Exactly as they appear below, repeat the lines from the one with "ATOM 47 C C" through the one with "ATOM 73 C C", and no others.

** Given entries follows **

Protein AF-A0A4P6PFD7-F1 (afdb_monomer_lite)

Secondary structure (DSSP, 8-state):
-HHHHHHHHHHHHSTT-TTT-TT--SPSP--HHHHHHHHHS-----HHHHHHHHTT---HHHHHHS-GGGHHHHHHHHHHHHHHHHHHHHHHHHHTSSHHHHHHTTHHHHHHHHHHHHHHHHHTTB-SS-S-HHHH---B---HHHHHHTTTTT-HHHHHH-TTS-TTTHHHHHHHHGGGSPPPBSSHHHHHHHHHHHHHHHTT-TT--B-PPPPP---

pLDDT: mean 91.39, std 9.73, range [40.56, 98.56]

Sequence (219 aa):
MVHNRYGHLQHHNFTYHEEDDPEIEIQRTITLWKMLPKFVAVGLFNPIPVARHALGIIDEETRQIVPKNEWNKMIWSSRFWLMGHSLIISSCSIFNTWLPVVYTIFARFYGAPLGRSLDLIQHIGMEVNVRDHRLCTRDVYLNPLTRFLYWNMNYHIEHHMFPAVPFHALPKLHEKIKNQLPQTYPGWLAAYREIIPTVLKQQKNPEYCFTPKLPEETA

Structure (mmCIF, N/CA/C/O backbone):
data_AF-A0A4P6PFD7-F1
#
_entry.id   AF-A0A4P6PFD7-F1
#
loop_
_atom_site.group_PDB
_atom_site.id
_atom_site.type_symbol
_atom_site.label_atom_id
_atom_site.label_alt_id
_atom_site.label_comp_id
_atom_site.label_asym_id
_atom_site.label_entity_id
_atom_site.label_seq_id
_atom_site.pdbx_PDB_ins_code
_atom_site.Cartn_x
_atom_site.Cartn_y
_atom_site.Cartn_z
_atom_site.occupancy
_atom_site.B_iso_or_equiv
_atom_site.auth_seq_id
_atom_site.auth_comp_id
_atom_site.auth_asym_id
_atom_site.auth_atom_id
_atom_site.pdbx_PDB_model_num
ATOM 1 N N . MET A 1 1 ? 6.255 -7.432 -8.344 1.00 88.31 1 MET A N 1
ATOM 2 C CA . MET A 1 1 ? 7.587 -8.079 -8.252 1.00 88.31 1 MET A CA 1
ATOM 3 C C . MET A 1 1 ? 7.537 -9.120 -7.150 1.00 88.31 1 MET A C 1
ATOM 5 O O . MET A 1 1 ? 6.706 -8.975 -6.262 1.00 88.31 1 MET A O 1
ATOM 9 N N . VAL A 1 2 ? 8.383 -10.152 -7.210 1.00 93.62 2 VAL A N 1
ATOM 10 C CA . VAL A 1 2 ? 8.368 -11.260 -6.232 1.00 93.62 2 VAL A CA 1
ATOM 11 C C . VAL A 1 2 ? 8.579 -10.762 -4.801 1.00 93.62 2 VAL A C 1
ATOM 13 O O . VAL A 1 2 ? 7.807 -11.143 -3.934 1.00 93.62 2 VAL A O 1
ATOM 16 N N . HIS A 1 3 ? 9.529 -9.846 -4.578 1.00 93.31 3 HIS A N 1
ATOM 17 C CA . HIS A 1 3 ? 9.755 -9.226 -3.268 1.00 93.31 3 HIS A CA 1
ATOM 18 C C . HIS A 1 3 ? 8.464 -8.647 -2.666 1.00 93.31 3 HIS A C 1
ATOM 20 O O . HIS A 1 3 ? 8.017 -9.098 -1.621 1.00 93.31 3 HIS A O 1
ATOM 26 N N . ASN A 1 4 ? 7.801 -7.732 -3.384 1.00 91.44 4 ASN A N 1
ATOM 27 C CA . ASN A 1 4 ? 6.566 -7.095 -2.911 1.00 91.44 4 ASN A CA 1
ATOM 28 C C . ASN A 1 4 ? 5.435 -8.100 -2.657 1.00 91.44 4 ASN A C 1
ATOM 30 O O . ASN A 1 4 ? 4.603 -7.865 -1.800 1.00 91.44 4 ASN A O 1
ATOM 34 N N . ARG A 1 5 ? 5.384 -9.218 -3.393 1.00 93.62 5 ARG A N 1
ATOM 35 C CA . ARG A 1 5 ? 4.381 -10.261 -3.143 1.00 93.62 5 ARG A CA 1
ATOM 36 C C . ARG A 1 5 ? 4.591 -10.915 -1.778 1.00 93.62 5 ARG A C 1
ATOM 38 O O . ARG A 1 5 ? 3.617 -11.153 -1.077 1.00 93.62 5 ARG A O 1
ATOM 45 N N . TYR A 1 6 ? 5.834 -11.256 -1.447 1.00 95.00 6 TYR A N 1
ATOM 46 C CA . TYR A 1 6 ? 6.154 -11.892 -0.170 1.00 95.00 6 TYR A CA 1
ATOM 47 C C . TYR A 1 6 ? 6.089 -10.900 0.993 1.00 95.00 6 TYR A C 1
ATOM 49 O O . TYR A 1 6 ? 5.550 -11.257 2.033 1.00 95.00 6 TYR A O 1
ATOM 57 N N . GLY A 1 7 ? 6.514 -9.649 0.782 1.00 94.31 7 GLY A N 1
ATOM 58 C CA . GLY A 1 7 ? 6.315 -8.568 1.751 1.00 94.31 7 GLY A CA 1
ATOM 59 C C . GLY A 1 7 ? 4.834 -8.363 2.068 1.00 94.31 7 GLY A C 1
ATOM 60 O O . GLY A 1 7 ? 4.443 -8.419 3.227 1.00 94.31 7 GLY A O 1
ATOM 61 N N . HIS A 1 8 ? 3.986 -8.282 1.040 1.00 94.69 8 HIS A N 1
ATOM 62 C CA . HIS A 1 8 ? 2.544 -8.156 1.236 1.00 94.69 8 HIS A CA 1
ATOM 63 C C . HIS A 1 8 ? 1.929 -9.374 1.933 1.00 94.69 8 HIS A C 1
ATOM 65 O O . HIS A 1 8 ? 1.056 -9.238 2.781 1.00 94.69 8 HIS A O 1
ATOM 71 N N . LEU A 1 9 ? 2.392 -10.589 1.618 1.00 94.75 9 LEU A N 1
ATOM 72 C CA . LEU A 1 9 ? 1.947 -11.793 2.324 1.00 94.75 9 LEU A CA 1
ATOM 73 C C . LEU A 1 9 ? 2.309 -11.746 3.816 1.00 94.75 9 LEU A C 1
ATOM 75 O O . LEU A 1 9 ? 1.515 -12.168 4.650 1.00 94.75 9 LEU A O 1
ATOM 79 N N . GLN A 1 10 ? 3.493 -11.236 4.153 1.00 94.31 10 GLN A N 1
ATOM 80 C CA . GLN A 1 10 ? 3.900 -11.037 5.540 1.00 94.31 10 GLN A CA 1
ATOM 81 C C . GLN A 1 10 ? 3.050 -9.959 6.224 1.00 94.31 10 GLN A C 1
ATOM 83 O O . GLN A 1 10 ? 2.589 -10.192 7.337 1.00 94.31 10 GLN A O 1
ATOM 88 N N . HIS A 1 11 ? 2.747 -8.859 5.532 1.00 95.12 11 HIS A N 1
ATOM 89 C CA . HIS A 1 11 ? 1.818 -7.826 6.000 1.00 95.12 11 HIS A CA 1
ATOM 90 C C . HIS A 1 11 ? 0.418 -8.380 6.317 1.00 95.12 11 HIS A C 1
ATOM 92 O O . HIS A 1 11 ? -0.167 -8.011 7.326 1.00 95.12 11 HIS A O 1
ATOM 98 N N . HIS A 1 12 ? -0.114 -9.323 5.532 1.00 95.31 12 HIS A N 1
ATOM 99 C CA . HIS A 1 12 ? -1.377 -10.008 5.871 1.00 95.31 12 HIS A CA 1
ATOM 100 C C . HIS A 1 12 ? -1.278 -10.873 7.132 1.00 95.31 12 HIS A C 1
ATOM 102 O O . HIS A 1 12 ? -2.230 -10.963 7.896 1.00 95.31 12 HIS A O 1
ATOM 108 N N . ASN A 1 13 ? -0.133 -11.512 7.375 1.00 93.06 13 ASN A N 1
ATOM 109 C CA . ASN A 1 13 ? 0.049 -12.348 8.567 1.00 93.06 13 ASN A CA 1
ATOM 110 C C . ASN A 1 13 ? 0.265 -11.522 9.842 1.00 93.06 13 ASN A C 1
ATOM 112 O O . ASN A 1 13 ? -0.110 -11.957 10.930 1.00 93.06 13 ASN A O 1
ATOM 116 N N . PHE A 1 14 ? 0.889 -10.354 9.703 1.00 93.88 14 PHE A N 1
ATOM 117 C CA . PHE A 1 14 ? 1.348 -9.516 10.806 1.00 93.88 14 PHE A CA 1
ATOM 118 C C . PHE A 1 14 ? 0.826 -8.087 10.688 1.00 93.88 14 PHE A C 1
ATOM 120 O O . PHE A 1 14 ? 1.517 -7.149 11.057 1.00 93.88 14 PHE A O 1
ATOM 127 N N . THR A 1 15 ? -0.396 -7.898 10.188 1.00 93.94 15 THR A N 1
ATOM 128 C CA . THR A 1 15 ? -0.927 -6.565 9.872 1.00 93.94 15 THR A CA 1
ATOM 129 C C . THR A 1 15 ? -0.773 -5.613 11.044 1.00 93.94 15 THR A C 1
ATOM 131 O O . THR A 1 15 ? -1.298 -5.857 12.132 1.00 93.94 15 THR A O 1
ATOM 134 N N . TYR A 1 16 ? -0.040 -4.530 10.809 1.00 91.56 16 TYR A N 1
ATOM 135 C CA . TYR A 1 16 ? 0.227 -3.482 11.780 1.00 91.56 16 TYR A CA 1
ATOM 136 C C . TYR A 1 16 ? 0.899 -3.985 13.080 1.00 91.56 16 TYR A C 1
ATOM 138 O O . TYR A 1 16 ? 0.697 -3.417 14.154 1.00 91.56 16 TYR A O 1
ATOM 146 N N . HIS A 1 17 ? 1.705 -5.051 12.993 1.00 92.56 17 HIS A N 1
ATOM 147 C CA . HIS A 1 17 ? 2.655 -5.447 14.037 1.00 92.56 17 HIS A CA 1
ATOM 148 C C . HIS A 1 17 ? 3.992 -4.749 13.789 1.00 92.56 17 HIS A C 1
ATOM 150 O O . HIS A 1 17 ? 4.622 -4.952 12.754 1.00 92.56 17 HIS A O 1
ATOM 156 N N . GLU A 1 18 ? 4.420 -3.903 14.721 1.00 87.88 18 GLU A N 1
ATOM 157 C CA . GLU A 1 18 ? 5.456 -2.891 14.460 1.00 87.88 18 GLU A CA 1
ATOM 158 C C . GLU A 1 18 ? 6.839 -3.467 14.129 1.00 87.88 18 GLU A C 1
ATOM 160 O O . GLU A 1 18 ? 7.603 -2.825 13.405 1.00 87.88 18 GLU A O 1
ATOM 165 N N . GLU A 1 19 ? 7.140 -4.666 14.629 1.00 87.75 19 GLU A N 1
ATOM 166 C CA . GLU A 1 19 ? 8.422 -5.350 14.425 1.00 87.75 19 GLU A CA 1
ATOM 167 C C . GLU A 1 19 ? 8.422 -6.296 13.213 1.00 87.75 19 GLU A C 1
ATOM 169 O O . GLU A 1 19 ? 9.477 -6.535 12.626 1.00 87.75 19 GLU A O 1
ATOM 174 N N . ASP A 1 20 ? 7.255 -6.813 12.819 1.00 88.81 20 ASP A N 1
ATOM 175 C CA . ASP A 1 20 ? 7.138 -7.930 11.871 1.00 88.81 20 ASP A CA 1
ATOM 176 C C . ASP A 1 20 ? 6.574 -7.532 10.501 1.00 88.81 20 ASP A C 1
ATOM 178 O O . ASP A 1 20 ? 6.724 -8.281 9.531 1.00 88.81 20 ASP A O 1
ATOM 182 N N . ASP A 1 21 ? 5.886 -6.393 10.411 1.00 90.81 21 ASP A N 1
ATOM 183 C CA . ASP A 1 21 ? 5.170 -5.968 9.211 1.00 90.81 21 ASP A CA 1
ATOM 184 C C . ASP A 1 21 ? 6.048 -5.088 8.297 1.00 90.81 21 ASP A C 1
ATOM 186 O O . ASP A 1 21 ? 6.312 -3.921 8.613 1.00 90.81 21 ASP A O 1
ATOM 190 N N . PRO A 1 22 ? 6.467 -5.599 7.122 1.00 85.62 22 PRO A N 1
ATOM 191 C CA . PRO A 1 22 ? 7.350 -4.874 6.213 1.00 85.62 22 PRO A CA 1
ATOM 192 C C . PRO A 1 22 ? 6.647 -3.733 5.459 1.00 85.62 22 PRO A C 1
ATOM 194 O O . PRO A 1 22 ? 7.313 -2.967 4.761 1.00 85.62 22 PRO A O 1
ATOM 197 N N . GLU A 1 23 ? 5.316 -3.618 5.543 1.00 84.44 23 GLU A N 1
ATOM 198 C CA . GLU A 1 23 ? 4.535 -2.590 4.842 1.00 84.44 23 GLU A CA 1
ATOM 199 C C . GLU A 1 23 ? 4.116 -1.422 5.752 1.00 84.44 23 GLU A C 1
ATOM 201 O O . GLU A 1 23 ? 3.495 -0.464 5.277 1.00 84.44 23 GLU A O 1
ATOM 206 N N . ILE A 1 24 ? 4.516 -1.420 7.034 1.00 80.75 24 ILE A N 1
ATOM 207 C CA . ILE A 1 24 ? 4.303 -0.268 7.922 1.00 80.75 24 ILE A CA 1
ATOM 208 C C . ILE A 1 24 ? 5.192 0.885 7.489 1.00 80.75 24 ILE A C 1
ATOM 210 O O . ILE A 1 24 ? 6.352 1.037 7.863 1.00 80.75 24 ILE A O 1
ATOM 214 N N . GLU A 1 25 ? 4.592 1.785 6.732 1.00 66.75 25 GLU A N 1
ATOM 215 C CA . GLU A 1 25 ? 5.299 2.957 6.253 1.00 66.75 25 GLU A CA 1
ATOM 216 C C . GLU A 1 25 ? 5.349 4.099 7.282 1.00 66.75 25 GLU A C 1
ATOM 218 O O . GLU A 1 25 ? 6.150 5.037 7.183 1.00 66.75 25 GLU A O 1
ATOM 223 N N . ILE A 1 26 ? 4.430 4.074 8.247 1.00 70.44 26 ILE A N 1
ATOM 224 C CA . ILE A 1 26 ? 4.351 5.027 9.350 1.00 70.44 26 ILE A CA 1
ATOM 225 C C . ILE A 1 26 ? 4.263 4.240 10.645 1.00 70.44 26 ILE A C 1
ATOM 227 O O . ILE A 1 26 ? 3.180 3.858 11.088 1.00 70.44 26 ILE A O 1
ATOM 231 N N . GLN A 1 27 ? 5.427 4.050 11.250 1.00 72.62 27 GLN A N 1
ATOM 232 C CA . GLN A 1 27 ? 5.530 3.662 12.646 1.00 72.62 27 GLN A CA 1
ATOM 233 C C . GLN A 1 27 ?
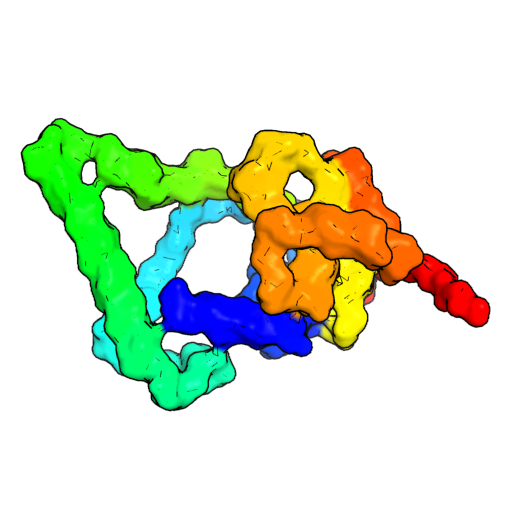 5.176 4.848 13.543 1.00 72.62 27 GLN A C 1
ATOM 235 O O . GLN A 1 27 ? 5.321 6.022 13.166 1.00 72.62 27 GLN A O 1
ATOM 240 N N . ARG A 1 28 ? 4.693 4.543 14.743 1.00 73.50 28 ARG A N 1
ATOM 241 C CA . ARG A 1 28 ? 4.421 5.562 15.748 1.00 73.50 28 ARG A CA 1
ATOM 242 C C . ARG A 1 28 ? 5.716 5.996 16.436 1.00 73.50 28 ARG A C 1
ATOM 244 O O . ARG A 1 28 ? 6.649 5.226 16.575 1.00 73.50 28 ARG A O 1
ATOM 251 N N . THR A 1 29 ? 5.835 7.242 16.883 1.00 68.81 29 THR A N 1
ATOM 252 C CA . THR A 1 29 ? 4.882 8.352 16.725 1.00 68.81 29 THR A CA 1
ATOM 253 C C . THR A 1 29 ? 5.179 9.165 15.461 1.00 68.81 29 THR A C 1
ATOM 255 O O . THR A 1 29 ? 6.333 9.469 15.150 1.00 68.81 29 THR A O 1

** End of Given entries **

### Result for this task:
ATOM 47 C C . TYR A 1 6 ? 6.089 -10.900 0.993 1.00 95.00 6 TYR A C 1
ATOM 49 O O . TYR A 1 6 ? 5.550 -11.257 2.033 1.00 95.00 6 TYR A O 1
ATOM 57 N N . GLY A 1 7 ? 6.514 -9.649 0.782 1.00 94.31 7 GLY A N 1
ATOM 58 C CA . GLY A 1 7 ? 6.315 -8.568 1.751 1.00 94.31 7 GLY A CA 1
ATOM 59 C C . GLY A 1 7 ? 4.834 -8.363 2.068 1.00 94.31 7 GLY A C 1
ATOM 60 O O . GLY A 1 7 ? 4.443 -8.419 3.227 1.00 94.31 7 GLY A O 1
ATOM 61 N N . HIS A 1 8 ? 3.986 -8.282 1.040 1.00 94.69 8 HIS A N 1
ATOM 62 C CA . HIS A 1 8 ? 2.544 -8.156 1.236 1.00 94.69 8 HIS A CA 1
ATOM 63 C C . HIS A 1 8 ? 1.929 -9.374 1.933 1.00 94.69 8 HIS A C 1
ATOM 65 O O . HIS A 1 8 ? 1.056 -9.238 2.781 1.00 94.69 8 HIS A O 1
ATOM 71 N N . LEU A 1 9 ? 2.392 -10.589 1.618 1.00 94.75 9 LEU A N 1
ATOM 72 C CA . LEU A 1 9 ? 1.947 -11.793 2.324 1.00 94.75 9 LEU A CA 1
ATOM 73 C C . LEU A 1 9 ? 2.309 -11.746 3.816 1.00 94.75 9 LEU A C 1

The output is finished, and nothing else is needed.